Google Research Signals a Shift Toward Pre-Query Search Intent
Search is moving beyond keywords. According to new Google research, the future of search may involve understanding user intent before a query is ever typed.
In a paper presented at EMNLP 2025, Google researchers outline how small, on-device AI models can infer user intent from behavior such as taps, scrolling, and app usage — without relying on large cloud-based models or explicit search queries.
This signals a major evolution in how search systems may work in the years ahead.
From queries to inferred intent
Traditional search assumes intent begins with a query. A user types something, and the system reacts.
Google’s research flips that assumption.
Instead of waiting for a query, search systems could infer intent by observing how users interact with apps and websites over time. Actions like scrolling patterns, repeated visits, screen transitions, and clicks become signals that reveal what a user is trying to accomplish.
This approach enables search to move from reactive to anticipatory.
Why Google is focusing on small, on-device models
Large language models already demonstrate strong intent inference capabilities, but they typically run in the cloud. That introduces three major challenges:
- Latency: Cloud-based models are slower
- Cost: Large models are expensive to run at scale
- Privacy: User behavior data is sensitive
Google’s solution is to push intent understanding onto the device itself using small multimodal models that are faster, cheaper, and privacy-preserving.
The key innovation: decomposing intent understanding
The research shows that intent extraction becomes significantly more accurate when it’s broken into smaller, structured steps.
Instead of asking a single model to reason over an entire session at once, Google separates the task into two focused stages:
Step one: Interaction summarization
Each screen interaction is summarized independently, capturing:
- What appeared on screen
- What action the user took
- A tentative hypothesis about why
Step two: Intent consolidation
A second model reviews only the factual summaries and ignores speculative guesses.

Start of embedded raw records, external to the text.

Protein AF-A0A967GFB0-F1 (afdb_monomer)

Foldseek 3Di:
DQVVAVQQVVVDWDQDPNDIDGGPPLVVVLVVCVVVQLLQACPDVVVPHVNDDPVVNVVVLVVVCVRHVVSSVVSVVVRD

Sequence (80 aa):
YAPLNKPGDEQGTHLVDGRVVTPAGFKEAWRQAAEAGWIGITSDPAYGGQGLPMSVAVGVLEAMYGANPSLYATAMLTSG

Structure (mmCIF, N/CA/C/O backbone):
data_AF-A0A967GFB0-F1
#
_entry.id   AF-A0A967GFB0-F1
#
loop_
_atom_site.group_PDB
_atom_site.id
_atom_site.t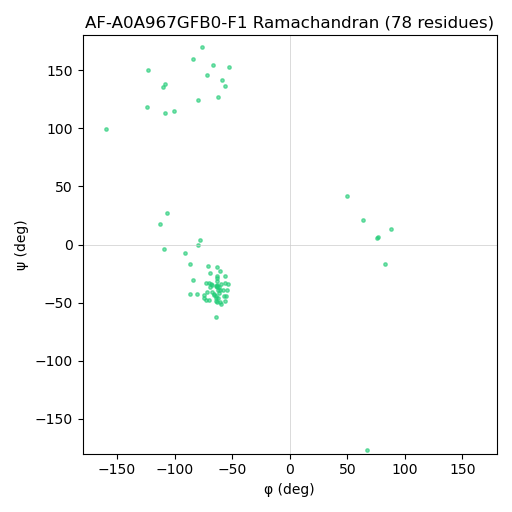ype_symbol
_atom_site.label_atom_id
_atom_site.label_alt_id
_atom_site.label_comp_id
_atom_site.label_asym_id
_atom_site.label_entity_id
_atom_site.label_seq_id
_atom_site.pdbx_PDB_ins_code
_atom_site.Cartn_x
_atom_site.Cartn_y
_atom_site.Cartn_z
_atom_site.occupancy
_atom_site.B_iso_or_equiv
_atom_site.auth_seq_id
_atom_site.auth_comp_id
_atom_site.auth_asym_id
_atom_site.auth_atom_id
_atom_site.pdbx_PDB_model_num
ATOM 1 N N . TYR A 1 1 ? -3.739 8.188 -0.127 1.00 86.19 1 TYR A N 1
ATOM 2 C CA . TYR A 1 1 ? -2.950 7.881 1.083 1.00 86.19 1 TYR A CA 1
ATOM 3 C C . TYR A 1 1 ? -3.087 8.970 2.146 1.00 86.19 1 TYR A C 1
ATOM 5 O O . TYR A 1 1 ? -3.800 8.721 3.109 1.00 86.19 1 TYR A O 1
ATOM 13 N N . ALA A 1 2 ? -2.520 10.173 1.970 1.00 95.81 2 ALA A N 1
ATOM 14 C CA . ALA A 1 2 ? -2.443 11.187 3.040 1.00 95.81 2 ALA A CA 1
ATOM 15 C C . ALA A 1 2 ? -3.778 11.604 3.699 1.00 95.81 2 ALA A C 1
ATOM 17 O O . ALA A 1 2 ? -3.841 11.611 4.928 1.00 95.81 2 ALA A O 1
ATOM 18 N N . PRO A 1 3 ? -4.874 11.862 2.953 1.00 96.94 3 PRO A N 1
ATOM 19 C CA . PRO A 1 3 ? -6.146 12.258 3.570 1.00 96.94 3 PRO A CA 1
ATOM 20 C C . PRO A 1 3 ? -6.767 11.193 4.485 1.00 96.94 3 PRO A C 1
ATOM 22 O O . PRO A 1 3 ? -7.605 11.517 5.319 1.00 96.94 3 PRO A O 1
ATOM 25 N N . LEU A 1 4 ? -6.361 9.927 4.336 1.00 97.12 4 LEU A N 1
ATOM 26 C CA . LEU A 1 4 ? -6.862 8.811 5.137 1.00 97.12 4 LEU A CA 1
ATOM 27 C C . LEU A 1 4 ? -6.031 8.560 6.399 1.00 97.12 4 LEU A C 1
ATOM 29 O O . LEU A 1 4 ? -6.428 7.727 7.201 1.00 97.12 4 LEU A O 1
ATOM 33 N N . ASN A 1 5 ? -4.887 9.233 6.577 1.00 97.31 5 ASN A N 1
ATOM 34 C CA . ASN A 1 5 ? -3.974 8.940 7.683 1.00 97.31 5 ASN A CA 1
ATOM 35 C C . ASN A 1 5 ? -4.624 9.222 9.043 1.00 97.31 5 ASN A C 1
ATOM 37 O O . ASN A 1 5 ? -4.875 8.305 9.816 1.00 97.31 5 ASN A O 1
ATOM 41 N N . LYS A 1 6 ? -4.993 10.483 9.291 1.00 97.44 6 LYS A N 1
ATOM 42 C CA . LYS A 1 6 ? -5.611 10.890 10.557 1.00 97.44 6 LYS A CA 1
ATOM 43 C C . LYS A 1 6 ? -6.972 10.213 10.812 1.00 97.44 6 LYS A C 1
ATOM 45 O O . LYS A 1 6 ? -7.128 9.636 11.881 1.00 97.44 6 LYS A O 1
ATOM 50 N N . PRO A 1 7 ? -7.932 10.192 9.865 1.00 97.44 7 PRO A N 1
ATOM 51 C CA . PRO A 1 7 ? -9.197 9.490 10.092 1.00 97.44 7 PRO A CA 1
ATOM 52 C C . PRO A 1 7 ? -9.021 7.980 10.291 1.00 97.44 7 PRO A C 1
ATOM 54 O O . PRO A 1 7 ? -9.809 7.360 10.999 1.00 97.44 7 PRO A O 1
ATOM 57 N N . GLY A 1 8 ? -8.007 7.382 9.656 1.00 96.62 8 GLY A N 1
ATOM 58 C CA . GLY A 1 8 ? -7.675 5.972 9.823 1.00 96.62 8 GLY A CA 1
ATOM 59 C C . GLY A 1 8 ? -7.147 5.652 11.218 1.00 96.62 8 GLY A C 1
ATOM 60 O O . GLY A 1 8 ? -7.542 4.642 11.793 1.00 96.62 8 GLY A O 1
ATOM 61 N N . ASP A 1 9 ? -6.306 6.531 11.762 1.00 97.00 9 ASP A N 1
ATOM 62 C CA . ASP A 1 9 ? -5.803 6.449 13.135 1.00 97.00 9 ASP A CA 1
ATOM 63 C C . ASP A 1 9 ? -6.931 6.605 14.167 1.00 97.00 9 ASP A C 1
ATOM 65 O O . ASP A 1 9 ? -7.069 5.778 15.064 1.00 97.00 9 ASP A O 1
ATOM 69 N N . GLU A 1 10 ? -7.808 7.598 13.981 1.00 97.44 10 GLU A N 1
ATOM 70 C CA . GLU A 1 10 ? -8.946 7.857 14.877 1.00 97.44 10 GLU A CA 1
ATOM 71 C C . GLU A 1 10 ? -9.971 6.709 14.898 1.00 97.44 10 GLU A C 1
ATOM 73 O O . GLU A 1 10 ? -10.561 6.429 15.941 1.00 97.44 10 GLU A O 1
ATOM 78 N N . GLN A 1 11 ? -10.205 6.052 13.757 1.00 97.06 11 GLN A N 1
ATOM 79 C CA . GLN A 1 11 ? -11.138 4.923 13.657 1.00 97.06 11 GLN A CA 1
ATOM 80 C C . GLN A 1 11 ? -10.516 3.614 14.145 1.00 97.06 11 GLN A C 1
ATOM 82 O O . GLN A 1 11 ? -11.175 2.836 14.829 1.00 97.06 11 GLN A O 1
ATOM 87 N N . GLY A 1 12 ? -9.259 3.355 13.785 1.00 95.31 12 GLY A N 1
ATOM 88 C CA . GLY A 1 12 ? -8.596 2.091 14.071 1.00 95.31 12 GLY A CA 1
ATOM 89 C C . GLY A 1 12 ? -9.185 0.891 13.315 1.00 95.31 12 GLY A C 1
ATOM 90 O O . GLY A 1 12 ? -10.060 0.996 12.456 1.00 95.31 12 GLY A O 1
ATOM 91 N N . THR A 1 13 ? -8.640 -0.287 13.614 1.00 95.81 13 THR A N 1
ATOM 92 C CA . THR A 1 13 ? -9.108 -1.572 13.075 1.00 95.81 13 THR A CA 1
ATOM 93 C C . THR A 1 13 ? -9.801 -2.360 14.179 1.00 95.81 13 THR A C 1
ATOM 95 O O . THR A 1 13 ? -9.301 -2.424 15.302 1.00 95.81 13 THR A O 1
ATOM 98 N N . HIS A 1 14 ? -10.926 -2.995 13.858 1.00 95.94 14 HIS A N 1
ATOM 99 C CA . HIS A 1 14 ? -11.722 -3.753 14.823 1.00 95.94 14 HIS A CA 1
ATOM 100 C C . HIS A 1 14 ? -11.918 -5.202 14.388 1.00 95.94 14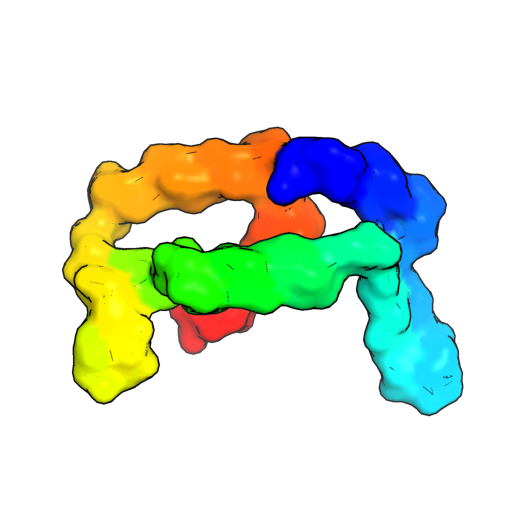 HIS A C 1
ATOM 102 O O . HIS A 1 14 ? -11.997 -5.501 13.199 1.00 95.94 14 HIS A O 1
ATOM 108 N N . LEU A 1 15 ? -12.045 -6.101 15.363 1.00 97.00 15 LEU A N 1
ATOM 109 C CA . LEU A 1 15 ? -12.477 -7.476 15.142 1.00 97.00 15 LEU A CA 1
ATOM 110 C C . LEU A 1 15 ? -13.958 -7.584 15.519 1.00 97.00 15 LEU A C 1
ATOM 112 O O . LEU A 1 15 ? -14.308 -7.418 16.685 1.00 97.00 15 LEU A O 1
ATOM 116 N N . VAL A 1 16 ? -14.817 -7.855 14.539 1.00 97.25 16 VAL A N 1
ATOM 117 C CA . VAL A 1 16 ? -16.272 -7.978 14.710 1.00 97.25 16 VAL A CA 1
ATOM 118 C C . VAL A 1 16 ? -16.695 -9.346 14.190 1.00 97.25 16 VAL A C 1
ATOM 120 O O . VAL A 1 16 ? -16.471 -9.651 13.021 1.00 97.25 16 VAL A O 1
ATOM 123 N N . ASP A 1 17 ? -17.249 -10.194 15.059 1.00 96.44 17 ASP A N 1
ATOM 124 C CA . ASP A 1 17 ? -17.708 -11.551 14.717 1.00 96.44 17 ASP A CA 1
ATOM 125 C C . ASP A 1 17 ? -16.660 -12.385 13.948 1.00 96.44 17 ASP A C 1
ATOM 127 O O . ASP A 1 17 ? -16.953 -13.060 12.959 1.00 96.44 17 ASP A O 1
ATOM 131 N N . GLY A 1 18 ? -15.393 -12.292 14.370 1.00 96.62 18 GLY A N 1
ATOM 132 C CA . GLY A 1 18 ? -14.267 -12.993 13.740 1.00 96.62 18 GLY A CA 1
ATOM 133 C C . GLY A 1 18 ? -13.780 -12.384 12.419 1.00 96.62 18 GLY A C 1
ATOM 134 O O . GLY A 1 18 ? -12.897 -12.952 11.779 1.00 96.62 18 GLY A O 1
ATOM 135 N N . ARG A 1 19 ? -14.318 -11.233 11.999 1.00 95.81 19 ARG A N 1
ATOM 136 C CA . ARG A 1 19 ? -13.903 -10.506 10.791 1.00 95.81 19 ARG A CA 1
ATOM 137 C C . ARG A 1 19 ? -13.192 -9.210 11.150 1.00 95.81 19 ARG A C 1
ATOM 139 O O . ARG A 1 19 ? -13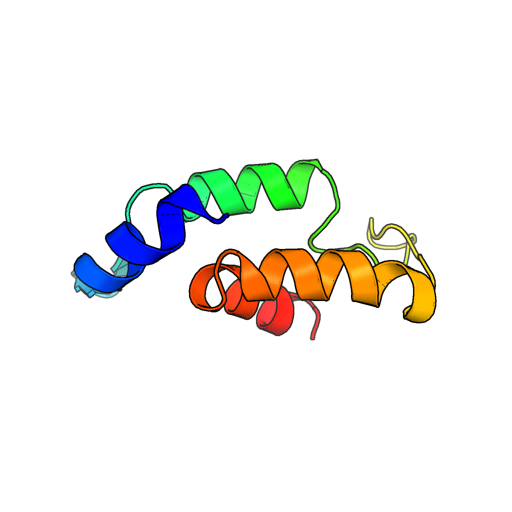.650 -8.452 12.001 1.00 95.81 19 ARG A O 1
ATOM 146 N N . VAL A 1 20 ? -12.085 -8.941 10.468 1.00 95.00 20 VAL A N 1
ATOM 147 C CA . VAL A 1 20 ? -11.351 -7.682 10.608 1.00 95.00 20 VAL A CA 1
ATOM 148 C C . VAL A 1 20 ? -12.043 -6.596 9.783 1.00 95.00 20 VAL A C 1
ATOM 150 O O . VAL A 1 20 ? -12.240 -6.752 8.578 1.00 95.00 20 VAL A O 1
ATOM 153 N N . VAL A 1 21 ? -12.400 -5.494 10.436 1.00 96.19 21 VAL A N 1
ATOM 154 C CA . VAL A 1 21 ? -12.979 -4.292 9.832 1.00 96.19 21 VAL A CA 1
ATOM 155 C C . VAL A 1 21 ? -11.925 -3.191 9.865 1.00 96.19 21 VAL A C 1
ATOM 157 O O . VAL A 1 21 ? -11.529 -2.732 10.935 1.00 96.19 21 VAL A O 1
ATOM 160 N N . THR A 1 22 ? -11.452 -2.792 8.686 1.00 96.00 22 THR A N 1
ATOM 161 C CA . THR A 1 22 ? -10.458 -1.722 8.506 1.00 96.00 22 THR A CA 1
ATOM 162 C C . THR A 1 22 ? -11.120 -0.341 8.485 1.00 96.00 22 THR A C 1
ATOM 164 O O . THR A 1 22 ? -12.295 -0.263 8.109 1.00 96.00 22 THR A O 1
ATOM 167 N N . PRO A 1 23 ? -10.372 0.750 8.746 1.00 96.81 23 PRO A N 1
ATOM 168 C CA . PRO A 1 23 ? -10.899 2.104 8.631 1.00 96.81 23 PRO A CA 1
ATOM 169 C C . PRO A 1 23 ? -11.544 2.405 7.275 1.00 96.81 23 PRO A C 1
ATOM 171 O O . PRO A 1 23 ? -11.166 1.857 6.229 1.00 96.81 23 PRO A O 1
ATOM 174 N N . ALA A 1 24 ? -12.498 3.333 7.280 1.00 97.00 24 ALA A N 1
ATOM 175 C CA . ALA A 1 24 ? -13.169 3.782 6.071 1.00 97.00 24 ALA A CA 1
ATOM 176 C C . ALA A 1 24 ? -12.158 4.295 5.028 1.00 97.00 24 ALA A C 1
ATOM 178 O O . ALA A 1 24 ? -11.212 5.020 5.332 1.00 97.00 24 ALA A O 1
ATOM 179 N N . GLY A 1 25 ? -12.358 3.903 3.768 1.00 96.19 25 GLY A N 1
ATOM 180 C CA . GLY A 1 25 ? -11.510 4.307 2.643 1.00 96.19 25 GLY A CA 1
ATOM 181 C C . GLY A 1 25 ? -10.226 3.490 2.453 1.00 96.19 25 GLY A C 1
ATOM 182 O O . GLY A 1 25 ? -9.693 3.501 1.346 1.00 96.19 25 GLY A O 1
ATOM 183 N N . PHE A 1 26 ? -9.755 2.720 3.445 1.00 96.12 26 PHE A N 1
ATOM 184 C CA . PHE A 1 26 ? -8.524 1.922 3.303 1.00 96.12 26 PHE A CA 1
ATOM 185 C C . PHE A 1 26 ? -8.643 0.869 2.198 1.00 96.12 26 PHE A C 1
ATOM 187 O O . PHE A 1 26 ? -7.770 0.780 1.340 1.00 96.12 26 PHE A O 1
ATOM 194 N N . LYS A 1 27 ? -9.756 0.125 2.162 1.00 95.25 27 LYS A N 1
ATOM 195 C CA . LYS A 1 27 ? -10.022 -0.884 1.123 1.00 95.25 27 LYS A CA 1
ATOM 196 C C . LYS A 1 27 ? -10.005 -0.293 -0.291 1.00 95.25 27 LYS A C 1
ATOM 198 O O . LYS A 1 27 ? -9.502 -0.916 -1.220 1.00 95.25 27 LYS A O 1
ATOM 203 N N . GLU A 1 28 ? -10.552 0.907 -0.449 1.00 96.38 28 GLU A N 1
ATOM 204 C CA . GLU A 1 28 ? -10.628 1.584 -1.743 1.00 96.38 28 GLU A CA 1
ATOM 205 C C . GLU A 1 28 ? -9.263 2.142 -2.165 1.00 96.38 28 GLU A C 1
ATOM 207 O O . GLU A 1 28 ? -8.835 1.939 -3.297 1.00 96.38 28 GLU A O 1
ATOM 212 N N . ALA A 1 29 ? -8.527 2.763 -1.240 1.00 95.44 29 ALA A N 1
ATOM 213 C CA . ALA A 1 29 ? -7.167 3.226 -1.502 1.00 95.44 29 ALA A CA 1
ATOM 214 C C . ALA A 1 29 ? -6.205 2.069 -1.819 1.00 95.44 29 ALA A C 1
ATOM 216 O O . ALA A 1 29 ? -5.344 2.207 -2.688 1.00 95.44 29 ALA A O 1
ATOM 217 N N . TRP A 1 30 ? -6.379 0.922 -1.156 1.00 94.44 30 TRP A N 1
ATOM 218 C CA . TRP A 1 30 ? -5.672 -0.315 -1.474 1.00 94.44 30 TRP A CA 1
ATOM 219 C C . TRP A 1 30 ? -5.956 -0.777 -2.903 1.00 94.44 30 TRP A C 1
ATOM 221 O O . TRP A 1 30 ? -5.027 -0.996 -3.676 1.00 94.44 30 TRP A O 1
ATOM 231 N N . ARG A 1 31 ? -7.239 -0.867 -3.276 1.00 94.94 31 ARG A N 1
ATOM 232 C CA . ARG A 1 31 ? -7.667 -1.263 -4.624 1.00 94.94 31 ARG A CA 1
ATOM 233 C C . ARG A 1 31 ? -7.054 -0.360 -5.694 1.00 94.94 31 ARG A C 1
ATOM 235 O O . ARG A 1 31 ? -6.457 -0.865 -6.636 1.00 94.94 31 ARG A O 1
ATOM 242 N N . GLN A 1 32 ? -7.130 0.957 -5.514 1.00 94.75 32 GLN A N 1
ATOM 243 C CA . GLN A 1 32 ? -6.545 1.919 -6.454 1.00 94.75 32 GLN A CA 1
ATOM 244 C C . GLN A 1 32 ? -5.026 1.752 -6.583 1.00 94.75 32 GLN A C 1
ATOM 246 O O . GLN A 1 32 ? -4.481 1.845 -7.679 1.00 94.75 32 GLN A O 1
ATOM 251 N N . ALA A 1 33 ? -4.328 1.483 -5.477 1.00 92.19 33 ALA A N 1
ATOM 252 C CA . ALA A 1 33 ? -2.889 1.244 -5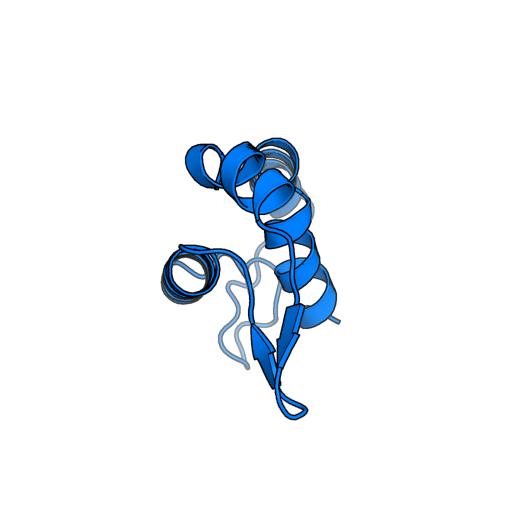.509 1.00 92.19 33 ALA A CA 1
ATOM 253 C C . ALA A 1 33 ? -2.521 -0.077 -6.200 1.00 92.19 33 ALA A C 1
ATOM 255 O O . ALA A 1 33 ? -1.517 -0.124 -6.909 1.00 92.19 33 ALA A O 1
ATOM 256 N N . ALA A 1 34 ? -3.335 -1.121 -6.023 1.00 92.31 34 ALA A N 1
ATOM 257 C CA . ALA A 1 34 ? -3.186 -2.394 -6.721 1.00 92.31 34 ALA A CA 1
ATOM 258 C C . ALA A 1 34 ? -3.382 -2.223 -8.234 1.00 92.31 34 ALA A C 1
ATOM 260 O O . ALA A 1 34 ? -2.538 -2.649 -9.015 1.00 92.31 34 ALA A O 1
ATOM 261 N N . GLU A 1 35 ? -4.457 -1.542 -8.639 1.00 93.69 35 GLU A N 1
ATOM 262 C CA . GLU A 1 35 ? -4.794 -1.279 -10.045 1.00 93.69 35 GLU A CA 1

It then produces a concise explanation of the user’s overall goal for the session.
This decomposition prevents small models from failing under long or noisy interaction histories — a common limitation in compact AI systems.
How Google measures success differently
Rather than judging whether intent summaries “sound similar” to the correct answer, researchers use a method called Bi-Fact evaluation.
This approach breaks intent into discrete facts and evaluates:
- Which facts were captured correctly
- Which were missing
- Which were hallucinated
Using F1 score as the primary metric, the decomposed system consistently outperformed other small-model approaches.
Notably:
- Gemini 1.5 Flash (8B) matched the performance of Gemini 1.5 Pro on mobile behavior data
- Hallucinations dropped sharply because speculative reasoning was removed
- The system ran faster and cheaper than large cloud-based models
Why this matters for the future of search
This research points to a post-query future, where keywords become just one of many signals used to understand intent.
If Google wants AI agents that proactively suggest actions, answers, or next steps, it must understand what users are trying to do — not just what they type.
That requires:
- Interpreting real user journeys
- Understanding behavior across apps and screens
- Inferring goals before explicit input
Search, in this future, becomes ambient and contextual.
What this means for SEO and digital strategy
Keywords aren’t disappearing — but they’re no longer the starting point.
In a world where intent is inferred:
- Clear, logical user journeys matter more
- UX and information architecture become ranking signals
- Content must support understanding, not just discovery
Optimizing for search will increasingly mean optimizing how users move through experiences — not just the words at the end of the journey.
The big takeaway
Google’s research makes one thing clear:
Search is evolving from answering questions to anticipating needs.
As intent extraction moves closer to the device and earlier in the user journey, brands and marketers will need to think beyond keywords and focus on clarity, structure, and usefulness across every touchpoint.
The query won’t disappear — but it won’t be the first signal anymore.